### [Task]
Reproduce the section of the listing that begins at the line containing "ATOM 215 C CA" and finishes at the line containing "ATOM 228 N N". Include both end lines and nothing beyond them.
--- START ---
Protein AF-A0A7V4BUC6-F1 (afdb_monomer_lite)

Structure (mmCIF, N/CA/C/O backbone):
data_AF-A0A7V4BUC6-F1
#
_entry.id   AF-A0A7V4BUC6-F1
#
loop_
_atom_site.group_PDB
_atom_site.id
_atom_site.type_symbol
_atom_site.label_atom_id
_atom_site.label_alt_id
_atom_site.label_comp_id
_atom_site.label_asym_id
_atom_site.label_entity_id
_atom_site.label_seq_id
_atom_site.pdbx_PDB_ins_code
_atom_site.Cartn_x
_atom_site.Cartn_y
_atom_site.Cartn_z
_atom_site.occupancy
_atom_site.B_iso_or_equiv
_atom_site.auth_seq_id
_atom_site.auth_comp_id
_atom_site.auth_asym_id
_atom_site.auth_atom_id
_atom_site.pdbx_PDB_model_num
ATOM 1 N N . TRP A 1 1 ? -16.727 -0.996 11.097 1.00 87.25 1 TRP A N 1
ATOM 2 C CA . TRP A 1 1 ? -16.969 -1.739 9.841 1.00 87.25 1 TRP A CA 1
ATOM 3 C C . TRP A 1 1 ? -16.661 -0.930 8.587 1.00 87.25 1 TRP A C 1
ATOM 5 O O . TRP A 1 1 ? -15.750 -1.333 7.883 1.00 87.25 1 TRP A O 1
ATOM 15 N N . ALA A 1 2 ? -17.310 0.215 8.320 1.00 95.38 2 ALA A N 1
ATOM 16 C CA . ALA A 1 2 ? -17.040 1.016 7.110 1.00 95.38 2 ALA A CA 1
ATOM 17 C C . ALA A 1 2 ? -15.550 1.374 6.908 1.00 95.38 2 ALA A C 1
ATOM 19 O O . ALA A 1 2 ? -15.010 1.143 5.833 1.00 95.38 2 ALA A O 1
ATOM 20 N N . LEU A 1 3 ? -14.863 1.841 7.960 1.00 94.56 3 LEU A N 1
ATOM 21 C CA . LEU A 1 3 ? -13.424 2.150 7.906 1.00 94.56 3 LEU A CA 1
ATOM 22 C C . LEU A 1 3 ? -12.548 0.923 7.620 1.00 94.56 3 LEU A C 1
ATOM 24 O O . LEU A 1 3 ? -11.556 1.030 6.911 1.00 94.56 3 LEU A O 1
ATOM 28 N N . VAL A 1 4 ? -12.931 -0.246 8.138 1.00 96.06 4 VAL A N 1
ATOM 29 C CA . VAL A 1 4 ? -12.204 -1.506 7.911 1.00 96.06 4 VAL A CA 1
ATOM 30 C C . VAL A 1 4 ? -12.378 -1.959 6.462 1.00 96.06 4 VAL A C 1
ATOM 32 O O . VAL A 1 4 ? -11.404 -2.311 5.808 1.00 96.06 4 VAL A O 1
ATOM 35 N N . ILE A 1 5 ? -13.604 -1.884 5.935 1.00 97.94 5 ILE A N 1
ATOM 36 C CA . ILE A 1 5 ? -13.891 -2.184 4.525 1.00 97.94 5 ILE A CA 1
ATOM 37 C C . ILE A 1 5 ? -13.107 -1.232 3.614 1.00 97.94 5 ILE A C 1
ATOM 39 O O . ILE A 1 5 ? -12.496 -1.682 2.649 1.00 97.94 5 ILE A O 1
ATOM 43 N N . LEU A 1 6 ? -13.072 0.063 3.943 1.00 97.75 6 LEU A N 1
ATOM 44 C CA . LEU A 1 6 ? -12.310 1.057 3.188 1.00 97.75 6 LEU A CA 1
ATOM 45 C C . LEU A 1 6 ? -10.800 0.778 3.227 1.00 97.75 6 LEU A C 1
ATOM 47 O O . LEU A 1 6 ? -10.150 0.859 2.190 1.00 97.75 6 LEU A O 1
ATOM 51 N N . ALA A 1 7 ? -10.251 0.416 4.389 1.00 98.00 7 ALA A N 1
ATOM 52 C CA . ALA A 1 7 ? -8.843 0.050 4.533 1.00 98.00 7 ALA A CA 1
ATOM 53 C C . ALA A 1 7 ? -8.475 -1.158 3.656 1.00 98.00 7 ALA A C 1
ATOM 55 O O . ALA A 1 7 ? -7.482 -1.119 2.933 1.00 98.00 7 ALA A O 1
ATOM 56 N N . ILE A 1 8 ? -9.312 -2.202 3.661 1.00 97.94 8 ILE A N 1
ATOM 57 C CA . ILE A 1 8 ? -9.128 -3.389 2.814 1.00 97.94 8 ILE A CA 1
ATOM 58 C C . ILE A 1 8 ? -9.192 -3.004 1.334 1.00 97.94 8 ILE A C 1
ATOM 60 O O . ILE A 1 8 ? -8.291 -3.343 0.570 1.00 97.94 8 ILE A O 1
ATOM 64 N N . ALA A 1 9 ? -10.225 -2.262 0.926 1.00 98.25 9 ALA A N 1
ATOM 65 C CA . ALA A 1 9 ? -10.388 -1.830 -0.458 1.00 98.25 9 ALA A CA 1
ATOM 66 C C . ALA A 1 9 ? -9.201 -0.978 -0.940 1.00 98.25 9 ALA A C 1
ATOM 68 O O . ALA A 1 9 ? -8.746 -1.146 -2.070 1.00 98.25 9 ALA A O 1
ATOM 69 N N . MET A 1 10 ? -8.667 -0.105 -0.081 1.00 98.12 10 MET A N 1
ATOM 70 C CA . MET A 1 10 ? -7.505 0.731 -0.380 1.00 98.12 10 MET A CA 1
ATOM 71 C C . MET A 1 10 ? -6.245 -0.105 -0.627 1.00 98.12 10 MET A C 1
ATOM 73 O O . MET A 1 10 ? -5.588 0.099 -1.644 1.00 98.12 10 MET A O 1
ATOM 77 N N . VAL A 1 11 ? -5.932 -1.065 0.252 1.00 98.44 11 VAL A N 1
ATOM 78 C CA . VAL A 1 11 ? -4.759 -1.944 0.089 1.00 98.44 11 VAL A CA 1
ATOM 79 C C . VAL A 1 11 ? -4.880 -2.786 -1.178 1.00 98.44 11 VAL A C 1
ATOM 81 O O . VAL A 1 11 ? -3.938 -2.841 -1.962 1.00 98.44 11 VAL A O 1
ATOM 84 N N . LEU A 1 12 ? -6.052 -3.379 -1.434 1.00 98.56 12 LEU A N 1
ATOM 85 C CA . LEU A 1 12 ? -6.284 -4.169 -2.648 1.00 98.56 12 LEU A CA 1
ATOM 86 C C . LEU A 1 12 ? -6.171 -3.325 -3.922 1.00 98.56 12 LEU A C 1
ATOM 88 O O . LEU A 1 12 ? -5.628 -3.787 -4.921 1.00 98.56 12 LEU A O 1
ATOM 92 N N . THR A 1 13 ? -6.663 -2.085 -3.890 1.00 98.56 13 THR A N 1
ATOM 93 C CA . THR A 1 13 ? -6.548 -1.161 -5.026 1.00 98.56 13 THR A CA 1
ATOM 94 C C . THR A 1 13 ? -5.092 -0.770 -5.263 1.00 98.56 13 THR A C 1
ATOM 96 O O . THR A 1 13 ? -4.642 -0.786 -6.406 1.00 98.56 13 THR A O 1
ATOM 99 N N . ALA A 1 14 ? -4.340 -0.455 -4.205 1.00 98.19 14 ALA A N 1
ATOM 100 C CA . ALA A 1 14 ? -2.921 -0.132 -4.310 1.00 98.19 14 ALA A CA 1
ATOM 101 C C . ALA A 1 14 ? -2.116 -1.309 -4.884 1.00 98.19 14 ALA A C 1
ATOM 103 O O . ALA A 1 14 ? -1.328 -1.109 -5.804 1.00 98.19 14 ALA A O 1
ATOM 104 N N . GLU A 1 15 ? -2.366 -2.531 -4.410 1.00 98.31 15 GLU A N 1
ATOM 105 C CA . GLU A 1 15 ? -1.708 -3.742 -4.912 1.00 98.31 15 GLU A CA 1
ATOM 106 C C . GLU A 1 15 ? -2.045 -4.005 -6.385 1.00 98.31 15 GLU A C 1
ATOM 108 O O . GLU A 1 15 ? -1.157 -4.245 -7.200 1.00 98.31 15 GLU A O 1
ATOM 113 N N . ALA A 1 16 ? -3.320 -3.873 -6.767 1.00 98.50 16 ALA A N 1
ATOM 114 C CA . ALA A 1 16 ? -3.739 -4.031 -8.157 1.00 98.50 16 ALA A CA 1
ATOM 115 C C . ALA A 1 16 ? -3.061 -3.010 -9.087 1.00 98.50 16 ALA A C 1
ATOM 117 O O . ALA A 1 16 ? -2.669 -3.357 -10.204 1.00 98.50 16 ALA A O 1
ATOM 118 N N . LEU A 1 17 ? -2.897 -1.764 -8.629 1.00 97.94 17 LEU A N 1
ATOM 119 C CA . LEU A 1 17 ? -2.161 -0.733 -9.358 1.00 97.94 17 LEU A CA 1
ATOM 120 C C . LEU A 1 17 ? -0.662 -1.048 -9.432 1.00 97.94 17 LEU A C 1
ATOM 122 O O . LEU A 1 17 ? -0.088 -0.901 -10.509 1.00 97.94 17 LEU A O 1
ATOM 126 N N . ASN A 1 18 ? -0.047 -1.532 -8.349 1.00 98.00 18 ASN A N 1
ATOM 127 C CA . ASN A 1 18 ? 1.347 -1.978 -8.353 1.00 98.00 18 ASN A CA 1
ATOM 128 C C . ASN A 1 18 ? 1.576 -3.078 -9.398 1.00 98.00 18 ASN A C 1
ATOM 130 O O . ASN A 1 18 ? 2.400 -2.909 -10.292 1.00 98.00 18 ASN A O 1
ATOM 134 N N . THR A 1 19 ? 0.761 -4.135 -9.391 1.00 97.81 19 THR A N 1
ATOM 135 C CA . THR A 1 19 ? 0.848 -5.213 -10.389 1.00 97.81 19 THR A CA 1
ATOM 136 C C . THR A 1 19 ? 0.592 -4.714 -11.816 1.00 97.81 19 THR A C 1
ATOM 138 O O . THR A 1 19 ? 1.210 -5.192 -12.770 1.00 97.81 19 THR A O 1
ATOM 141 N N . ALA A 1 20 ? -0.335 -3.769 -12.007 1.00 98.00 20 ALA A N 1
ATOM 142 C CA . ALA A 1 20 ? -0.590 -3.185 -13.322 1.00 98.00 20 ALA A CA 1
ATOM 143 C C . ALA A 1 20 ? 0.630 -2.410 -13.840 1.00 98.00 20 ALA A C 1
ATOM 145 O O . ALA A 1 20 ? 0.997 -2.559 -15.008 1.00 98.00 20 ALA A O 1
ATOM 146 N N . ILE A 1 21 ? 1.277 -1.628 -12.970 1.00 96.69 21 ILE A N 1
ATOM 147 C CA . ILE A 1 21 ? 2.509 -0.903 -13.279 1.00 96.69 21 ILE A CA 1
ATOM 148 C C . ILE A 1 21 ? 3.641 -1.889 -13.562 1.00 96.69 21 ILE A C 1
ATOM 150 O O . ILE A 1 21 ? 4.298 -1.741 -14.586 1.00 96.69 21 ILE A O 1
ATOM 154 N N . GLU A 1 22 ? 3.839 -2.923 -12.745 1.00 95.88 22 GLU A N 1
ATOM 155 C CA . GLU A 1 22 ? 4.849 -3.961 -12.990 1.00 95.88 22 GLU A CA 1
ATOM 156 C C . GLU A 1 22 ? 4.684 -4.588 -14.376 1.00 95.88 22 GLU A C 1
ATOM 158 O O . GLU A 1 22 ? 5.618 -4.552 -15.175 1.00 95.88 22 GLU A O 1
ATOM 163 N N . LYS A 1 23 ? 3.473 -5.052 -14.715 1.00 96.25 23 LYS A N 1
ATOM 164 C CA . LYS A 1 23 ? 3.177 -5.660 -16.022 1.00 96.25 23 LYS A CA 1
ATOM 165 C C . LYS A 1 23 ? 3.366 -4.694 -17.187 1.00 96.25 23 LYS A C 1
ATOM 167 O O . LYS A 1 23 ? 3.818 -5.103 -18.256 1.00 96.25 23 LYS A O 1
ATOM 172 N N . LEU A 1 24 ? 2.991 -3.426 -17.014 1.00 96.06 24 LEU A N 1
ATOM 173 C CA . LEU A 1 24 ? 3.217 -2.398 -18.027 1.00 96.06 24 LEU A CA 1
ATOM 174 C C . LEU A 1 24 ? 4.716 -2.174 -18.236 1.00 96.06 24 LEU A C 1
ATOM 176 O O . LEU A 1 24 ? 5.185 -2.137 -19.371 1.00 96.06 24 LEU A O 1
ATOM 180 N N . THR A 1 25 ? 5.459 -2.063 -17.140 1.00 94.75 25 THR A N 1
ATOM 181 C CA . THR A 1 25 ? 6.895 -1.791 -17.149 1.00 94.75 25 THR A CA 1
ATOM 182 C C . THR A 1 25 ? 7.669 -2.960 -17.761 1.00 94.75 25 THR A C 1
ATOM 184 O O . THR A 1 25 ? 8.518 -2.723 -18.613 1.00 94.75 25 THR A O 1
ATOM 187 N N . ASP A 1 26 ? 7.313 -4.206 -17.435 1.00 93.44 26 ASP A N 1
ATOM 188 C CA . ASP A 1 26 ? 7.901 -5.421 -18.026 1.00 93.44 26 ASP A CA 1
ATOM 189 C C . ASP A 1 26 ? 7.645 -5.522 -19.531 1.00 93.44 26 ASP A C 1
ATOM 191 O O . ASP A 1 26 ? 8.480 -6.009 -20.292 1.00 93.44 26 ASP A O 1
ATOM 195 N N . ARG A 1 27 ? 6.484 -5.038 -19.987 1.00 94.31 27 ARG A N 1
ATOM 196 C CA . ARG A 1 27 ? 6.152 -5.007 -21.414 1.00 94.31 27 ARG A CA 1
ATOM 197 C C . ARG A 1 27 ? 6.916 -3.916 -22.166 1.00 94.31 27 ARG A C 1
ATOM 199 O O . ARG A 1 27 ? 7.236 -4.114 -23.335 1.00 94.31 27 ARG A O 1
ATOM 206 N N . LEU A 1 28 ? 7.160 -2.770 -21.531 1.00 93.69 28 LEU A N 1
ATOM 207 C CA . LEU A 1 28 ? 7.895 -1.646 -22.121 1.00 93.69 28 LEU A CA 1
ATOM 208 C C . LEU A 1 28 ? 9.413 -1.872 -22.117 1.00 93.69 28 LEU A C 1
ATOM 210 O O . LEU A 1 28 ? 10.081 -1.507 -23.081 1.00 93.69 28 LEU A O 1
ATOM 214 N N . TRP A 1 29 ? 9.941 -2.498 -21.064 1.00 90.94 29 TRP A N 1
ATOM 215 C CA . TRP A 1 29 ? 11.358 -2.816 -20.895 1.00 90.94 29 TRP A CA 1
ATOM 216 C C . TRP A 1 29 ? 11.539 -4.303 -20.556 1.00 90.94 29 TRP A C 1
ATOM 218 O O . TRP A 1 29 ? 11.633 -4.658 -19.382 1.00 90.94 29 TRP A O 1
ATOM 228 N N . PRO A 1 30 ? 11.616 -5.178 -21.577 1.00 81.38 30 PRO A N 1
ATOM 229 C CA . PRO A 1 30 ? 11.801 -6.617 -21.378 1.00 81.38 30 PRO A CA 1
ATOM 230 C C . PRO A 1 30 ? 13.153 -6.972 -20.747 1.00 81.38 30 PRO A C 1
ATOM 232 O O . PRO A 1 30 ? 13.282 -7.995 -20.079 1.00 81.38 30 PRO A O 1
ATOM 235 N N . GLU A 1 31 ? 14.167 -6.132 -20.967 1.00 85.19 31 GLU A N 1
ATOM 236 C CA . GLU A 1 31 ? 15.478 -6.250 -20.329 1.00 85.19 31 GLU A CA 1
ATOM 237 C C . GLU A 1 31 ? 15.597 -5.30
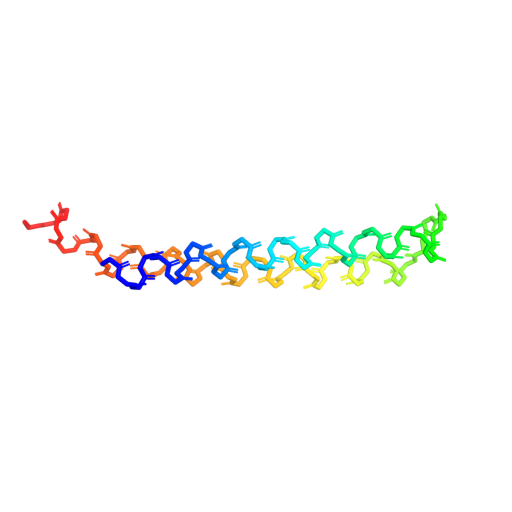3 -19.134 1.00 85.19 31 GLU A C 1
ATOM 239 O O . GLU A 1 31 ? 14.925 -4.272 -19.070 1.00 85.19 31 GLU A O 1
ATOM 244 N N . HIS A 1 32 ? 16.470 -5.644 -18.181 1.00 77.31 32 HIS A N 1
ATOM 245 C CA . HIS A 1 32 ? 16.661 -4.863 -16.959 1.00 77.31 32 HIS A CA 1
ATOM 246 C C . HIS A 1 32 ? 17.044 -3.412 -17.282 1.00 77.3
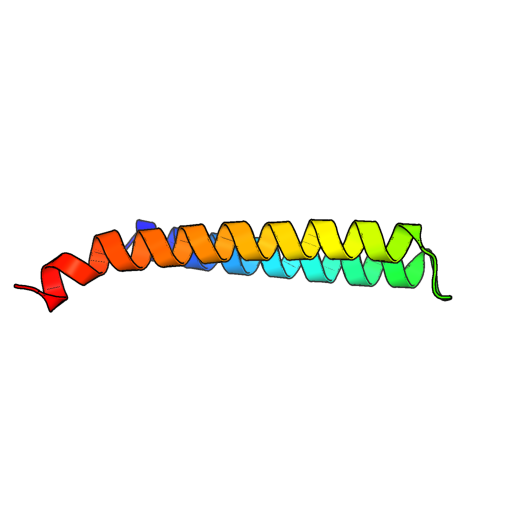1 32 HIS A C 1
ATOM 248 O O . HIS A 1 32 ? 18.178 -3.120 -17.662 1.00 77.31 32 HIS A O 1
ATOM 254 N N . HIS A 1 33 ? 16.091 -2.496 -17.097 1.00 89.75 33 HIS A N 1
ATOM 255 C CA . HIS A 1 33 ? 16.283 -1.070 -17.321 1.00 89.75 33 HIS A CA 1
ATOM 256 C C . HIS A 1 33 ? 16.270 -0.315 -15.981 1.00 89.75 33 HIS A C 1
ATOM 258 O O . HIS A 1 33 ? 15.319 -0.469 -15.211 1.00 89.75 33 HIS A O 1
ATOM 264 N N . PRO A 1 34 ? 17.259 0.548 -15.683 1.00 91.06 34 PRO A N 1
ATOM 265 C CA . PRO A 1 34 ? 17.329 1.254 -14.400 1.00 91.06 34 PRO A CA 1
ATOM 266 C C . PRO A 1 34 ? 16.068 2.068 -14.074 1.00 91.06 34 PRO A C 1
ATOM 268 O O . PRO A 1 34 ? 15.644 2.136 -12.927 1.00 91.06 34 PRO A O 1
--- END ---
### [Answer section]
ATOM 215 C CA . TRP A 1 29 ? 11.358 -2.816 -20.895 1.00 90.94 29 TRP A CA 1
ATOM 216 C C . TRP A 1 29 ? 11.539 -4.303 -20.556 1.00 90.94 29 TRP A C 1
ATOM 218 O O . TRP A 1 29 ? 11.633 -4.658 -19.382 1.00 90.94 29 TRP A O 1
ATOM 228 N N . PRO A 1 30 ? 11.616 -5.178 -21.577 1.00 81.38 30 PRO A N 1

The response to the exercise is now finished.